March 13 - Beatles K-hole

On my one day off I chose to get up at 4am.
I listened to the White Album in mono.
In the midday I blogged 1,700 words about The Beatles.
Then in the afternoon I attempted to watch The Beatles Anthology.
I only have a VHS cassette of its original broadcast on ABC in 1995.
But I seem to have misplaced it.
So I dug up an old VHS dub of Beatlemania: The Movie.
Beatlemania was a Broadway show in the 70's.
Four men that maybe look a little like The Beatles dress up as the Fab Four and play their music.
It was America's way of forcing the Beatles reunion that it is was so desperate for.
The Broadway show did well, so they made a movie of it in 1981.
I first saw this at age 13, the very beginning of my Beatles curiosity.
I loved it.
Somehow I acquired a second VCR for a moment and dubbed the rented Blockbuster tape.
This violated FBI laws and Interpol and all sorts of copyrights.
But I really needed to study the pretend Beatles over and over again.
I watched it for the first time in probably ten years today.

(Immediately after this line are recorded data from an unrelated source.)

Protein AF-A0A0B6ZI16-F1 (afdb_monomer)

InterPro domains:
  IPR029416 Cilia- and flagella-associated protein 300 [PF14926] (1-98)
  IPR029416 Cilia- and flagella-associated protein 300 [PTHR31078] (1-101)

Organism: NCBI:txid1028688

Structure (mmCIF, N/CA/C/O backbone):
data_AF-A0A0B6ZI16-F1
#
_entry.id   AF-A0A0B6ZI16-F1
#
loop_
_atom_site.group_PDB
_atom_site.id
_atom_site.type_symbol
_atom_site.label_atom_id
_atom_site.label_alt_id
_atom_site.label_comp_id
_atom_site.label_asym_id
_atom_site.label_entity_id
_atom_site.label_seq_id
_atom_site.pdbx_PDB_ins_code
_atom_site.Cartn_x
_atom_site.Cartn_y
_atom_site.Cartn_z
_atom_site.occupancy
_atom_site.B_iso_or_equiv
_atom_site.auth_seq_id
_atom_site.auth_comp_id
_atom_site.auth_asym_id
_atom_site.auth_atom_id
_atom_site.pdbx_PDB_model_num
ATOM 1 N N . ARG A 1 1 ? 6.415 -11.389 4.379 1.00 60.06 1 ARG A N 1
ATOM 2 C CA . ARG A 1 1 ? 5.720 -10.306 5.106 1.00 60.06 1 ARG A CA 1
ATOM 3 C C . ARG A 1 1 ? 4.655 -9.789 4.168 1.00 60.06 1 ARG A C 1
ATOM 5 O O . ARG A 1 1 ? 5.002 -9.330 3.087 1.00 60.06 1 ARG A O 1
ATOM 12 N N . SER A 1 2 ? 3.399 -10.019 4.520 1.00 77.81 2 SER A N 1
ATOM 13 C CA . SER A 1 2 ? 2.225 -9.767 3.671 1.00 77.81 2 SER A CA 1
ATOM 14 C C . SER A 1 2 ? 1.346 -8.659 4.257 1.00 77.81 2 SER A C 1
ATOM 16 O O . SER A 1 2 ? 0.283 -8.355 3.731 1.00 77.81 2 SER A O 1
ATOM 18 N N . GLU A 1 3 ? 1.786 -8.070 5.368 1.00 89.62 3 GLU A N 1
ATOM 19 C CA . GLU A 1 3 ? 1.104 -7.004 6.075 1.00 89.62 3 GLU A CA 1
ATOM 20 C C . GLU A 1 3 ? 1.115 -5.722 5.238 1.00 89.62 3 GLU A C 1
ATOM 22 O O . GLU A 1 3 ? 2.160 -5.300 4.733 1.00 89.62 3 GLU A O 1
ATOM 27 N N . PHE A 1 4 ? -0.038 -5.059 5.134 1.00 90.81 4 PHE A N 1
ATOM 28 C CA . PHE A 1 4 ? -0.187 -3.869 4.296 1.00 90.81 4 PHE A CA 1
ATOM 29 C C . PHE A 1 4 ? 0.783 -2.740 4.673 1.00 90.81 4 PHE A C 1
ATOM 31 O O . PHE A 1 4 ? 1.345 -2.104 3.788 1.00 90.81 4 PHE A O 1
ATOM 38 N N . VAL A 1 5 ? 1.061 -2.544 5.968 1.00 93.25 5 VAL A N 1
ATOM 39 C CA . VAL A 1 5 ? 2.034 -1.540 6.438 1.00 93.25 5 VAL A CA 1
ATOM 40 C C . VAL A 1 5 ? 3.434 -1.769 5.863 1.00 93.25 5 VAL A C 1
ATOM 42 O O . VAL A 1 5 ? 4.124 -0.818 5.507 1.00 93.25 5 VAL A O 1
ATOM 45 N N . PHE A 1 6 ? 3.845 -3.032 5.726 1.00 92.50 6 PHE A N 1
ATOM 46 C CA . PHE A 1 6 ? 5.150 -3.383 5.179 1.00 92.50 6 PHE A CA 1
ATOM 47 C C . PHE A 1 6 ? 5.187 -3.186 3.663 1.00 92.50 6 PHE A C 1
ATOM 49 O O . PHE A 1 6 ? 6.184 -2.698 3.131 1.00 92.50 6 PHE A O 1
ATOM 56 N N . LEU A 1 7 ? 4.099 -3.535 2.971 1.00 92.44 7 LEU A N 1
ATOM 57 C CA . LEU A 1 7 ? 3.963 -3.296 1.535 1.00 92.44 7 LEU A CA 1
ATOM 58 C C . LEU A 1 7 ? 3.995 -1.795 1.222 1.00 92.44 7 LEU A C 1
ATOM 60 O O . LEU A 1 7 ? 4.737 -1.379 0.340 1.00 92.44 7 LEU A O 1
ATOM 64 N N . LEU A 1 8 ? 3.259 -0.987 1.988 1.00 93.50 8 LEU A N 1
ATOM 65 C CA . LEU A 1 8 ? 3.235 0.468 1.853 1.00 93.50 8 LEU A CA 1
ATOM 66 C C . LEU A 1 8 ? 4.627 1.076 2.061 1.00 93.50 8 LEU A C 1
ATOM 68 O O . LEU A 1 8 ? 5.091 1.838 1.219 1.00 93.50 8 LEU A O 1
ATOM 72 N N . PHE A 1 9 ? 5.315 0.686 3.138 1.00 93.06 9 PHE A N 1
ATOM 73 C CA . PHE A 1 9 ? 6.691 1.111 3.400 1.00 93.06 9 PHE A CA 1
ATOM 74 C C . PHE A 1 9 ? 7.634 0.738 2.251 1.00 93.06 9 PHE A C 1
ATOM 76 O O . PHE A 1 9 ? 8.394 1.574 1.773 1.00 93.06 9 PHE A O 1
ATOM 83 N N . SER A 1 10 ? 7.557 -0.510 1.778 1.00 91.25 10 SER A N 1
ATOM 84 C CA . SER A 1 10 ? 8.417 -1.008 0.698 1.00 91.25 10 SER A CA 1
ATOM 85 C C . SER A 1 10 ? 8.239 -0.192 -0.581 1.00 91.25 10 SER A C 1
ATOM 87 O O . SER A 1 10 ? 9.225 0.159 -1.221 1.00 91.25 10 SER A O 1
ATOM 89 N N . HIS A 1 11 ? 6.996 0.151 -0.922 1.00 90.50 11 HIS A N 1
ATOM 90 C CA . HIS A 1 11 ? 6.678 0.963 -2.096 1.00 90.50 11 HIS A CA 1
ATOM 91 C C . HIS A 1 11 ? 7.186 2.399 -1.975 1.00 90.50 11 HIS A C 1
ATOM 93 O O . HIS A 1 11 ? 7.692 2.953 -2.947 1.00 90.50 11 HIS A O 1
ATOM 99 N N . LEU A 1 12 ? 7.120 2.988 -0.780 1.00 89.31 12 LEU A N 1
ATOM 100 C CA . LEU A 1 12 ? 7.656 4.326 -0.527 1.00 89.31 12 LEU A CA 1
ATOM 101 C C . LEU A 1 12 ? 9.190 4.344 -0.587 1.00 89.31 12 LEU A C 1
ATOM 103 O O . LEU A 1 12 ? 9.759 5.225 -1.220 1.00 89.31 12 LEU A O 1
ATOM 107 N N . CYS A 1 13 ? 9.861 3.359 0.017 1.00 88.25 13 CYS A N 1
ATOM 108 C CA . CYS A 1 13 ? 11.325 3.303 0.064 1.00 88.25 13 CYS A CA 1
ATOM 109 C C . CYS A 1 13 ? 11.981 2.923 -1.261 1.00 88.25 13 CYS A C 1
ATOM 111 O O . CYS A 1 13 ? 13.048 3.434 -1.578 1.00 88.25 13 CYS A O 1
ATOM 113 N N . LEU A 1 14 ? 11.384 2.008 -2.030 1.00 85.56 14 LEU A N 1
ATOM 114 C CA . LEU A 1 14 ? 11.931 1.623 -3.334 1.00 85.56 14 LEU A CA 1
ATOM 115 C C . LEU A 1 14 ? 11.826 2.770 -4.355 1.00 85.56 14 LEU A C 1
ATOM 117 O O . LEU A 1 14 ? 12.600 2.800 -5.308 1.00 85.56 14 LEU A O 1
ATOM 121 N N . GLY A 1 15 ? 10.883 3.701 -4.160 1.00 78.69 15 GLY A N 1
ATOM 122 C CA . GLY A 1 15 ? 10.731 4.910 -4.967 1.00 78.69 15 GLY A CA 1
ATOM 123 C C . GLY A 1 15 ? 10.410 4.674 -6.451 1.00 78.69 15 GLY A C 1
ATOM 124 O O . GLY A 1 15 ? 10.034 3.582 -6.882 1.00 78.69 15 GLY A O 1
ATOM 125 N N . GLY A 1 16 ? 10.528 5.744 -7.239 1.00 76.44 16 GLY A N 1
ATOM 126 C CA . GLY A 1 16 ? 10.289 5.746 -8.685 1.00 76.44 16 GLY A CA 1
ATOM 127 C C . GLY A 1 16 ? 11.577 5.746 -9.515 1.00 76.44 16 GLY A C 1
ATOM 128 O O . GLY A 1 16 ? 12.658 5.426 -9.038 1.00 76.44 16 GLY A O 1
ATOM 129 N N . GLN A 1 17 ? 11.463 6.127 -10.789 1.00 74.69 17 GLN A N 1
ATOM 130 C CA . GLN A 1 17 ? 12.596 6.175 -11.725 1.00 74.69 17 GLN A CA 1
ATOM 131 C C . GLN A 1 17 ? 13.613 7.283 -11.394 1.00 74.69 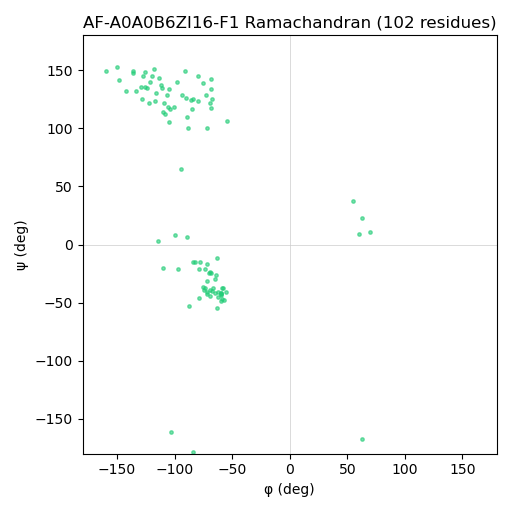17 GLN A C 1
ATOM 133 O O . GLN A 1 17 ? 14.779 7.201 -11.778 1.00 74.69 17 GLN A O 1
ATOM 138 N N . LEU A 1 18 ? 13.173 8.325 -10.688 1.00 65.31 18 LEU A N 1
ATOM 139 C CA . LEU A 1 18 ? 14.033 9.404 -10.221 1.00 65.31 18 LEU A CA 1
ATOM 140 C C . LEU A 1 18 ? 14.655 8.972 -8.893 1.00 65.31 18 LEU A C 1
ATOM 142 O O . LEU A 1 18 ? 13.936 8.728 -7.929 1.00 65.31 18 LEU A O 1
ATOM 146 N N . CYS A 1 19 ? 15.980 8.837 -8.875 1.00 60.53 19 CYS A N 1
ATOM 147 C CA . CYS A 1 19 ? 16.758 8.347 -7.740 1.00 60.53 19 CYS A CA 1
ATOM 148 C C . CYS A 1 19 ? 16.453 9.157 -6.463 1.00 60.53 19 CYS A C 1
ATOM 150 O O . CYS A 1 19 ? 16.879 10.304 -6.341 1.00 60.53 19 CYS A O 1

I had forgotten how kooky and "arty" it is.
* Throughout the movie, headlines scroll across the screen:
Dustin Hoffman Scores In The Graduate
Women Demand Equal Pay For Equal Work
Dylan Wrecks Motorcycle
* Between songs they splice in footage from Nixon, MLK, LBJ, and Nichols and May.
* During "If I Fell" they use incongruous civil rights race riots footage.
* In "A Day In The Life" and "Lucy In The Sky with Diamonds" actors with early 80's haircuts portray late 60's burnouts passing around a joint.
* Also "Lucy In The Sky" features psychedelic negative film, quick zooms into a woman's back bleeding copiously, and John Lennon pointing a gun at the camera and shooting the viewer to end the song.
* Lots of the performances look (and sound) like future karaoke videos. In particular, "Strawberry Fields" with its multi-color, slo-mo, upside down trampoline artists flipping about in Hare Krishna jumpers. And "We Can Work It Out," which showcases a contemporary dance piece at a train station.
* Pro-wrestlers labeled MOM, DAD, GRANDPA, SON, etc fight it out during "Get Back."
* "Fool On The Hill" is used to manipulate us with archival footage of pollution.
* "Hey Jude" uses lots of provocative footage of bombs being dropped on towns, cops beating up hippies, famine, and a slowly burning US flag. Good thing "Ringo" put towels over his tom toms for this one.
* "Let It Be" contains an exhaustingly long zoom of an analog pixel to reveal a huge Woodstock-esque crowd. As if to say: We are The Baby Boomers! We are The Greatest Generation Ever! Our ideals are pure! It's a new decade of quick, easy greed! Let's usher in a never-ending, pat-ourselves-on-the-back nostalgia about being The Greatest Generation Ever! Play "Whiter Shade Of Pale!"

As for the Beatlemaniacs:
* Tom Teeley (George) best resembles Tom Selleck, who was not in The Beatles.
* Mitch Weissman (Paul)'s "Long And Winding Road" beard doesn't match the rest of the haircut.
* Ralph Castelli (Ringo)'s shout of "I got blisters on my fingers" is authentic, because Ringo was born in Queens and still talks in that thick New York accent.
* David Leon (John). Poor David Leon. Having to portray Lennon right after his murder. You would think they could've gotten a better wig.

I think these guys are still doing this stuff on cruise ships and summer festivals.
Good for them.
I spent the entire day on the couch.

It sounds like this day should be a loss.
But at no time today did I get mad.
I think it's because I didn't leave the apartment, and avoided the douchebaggery of St. Patrick's Day in Chicago.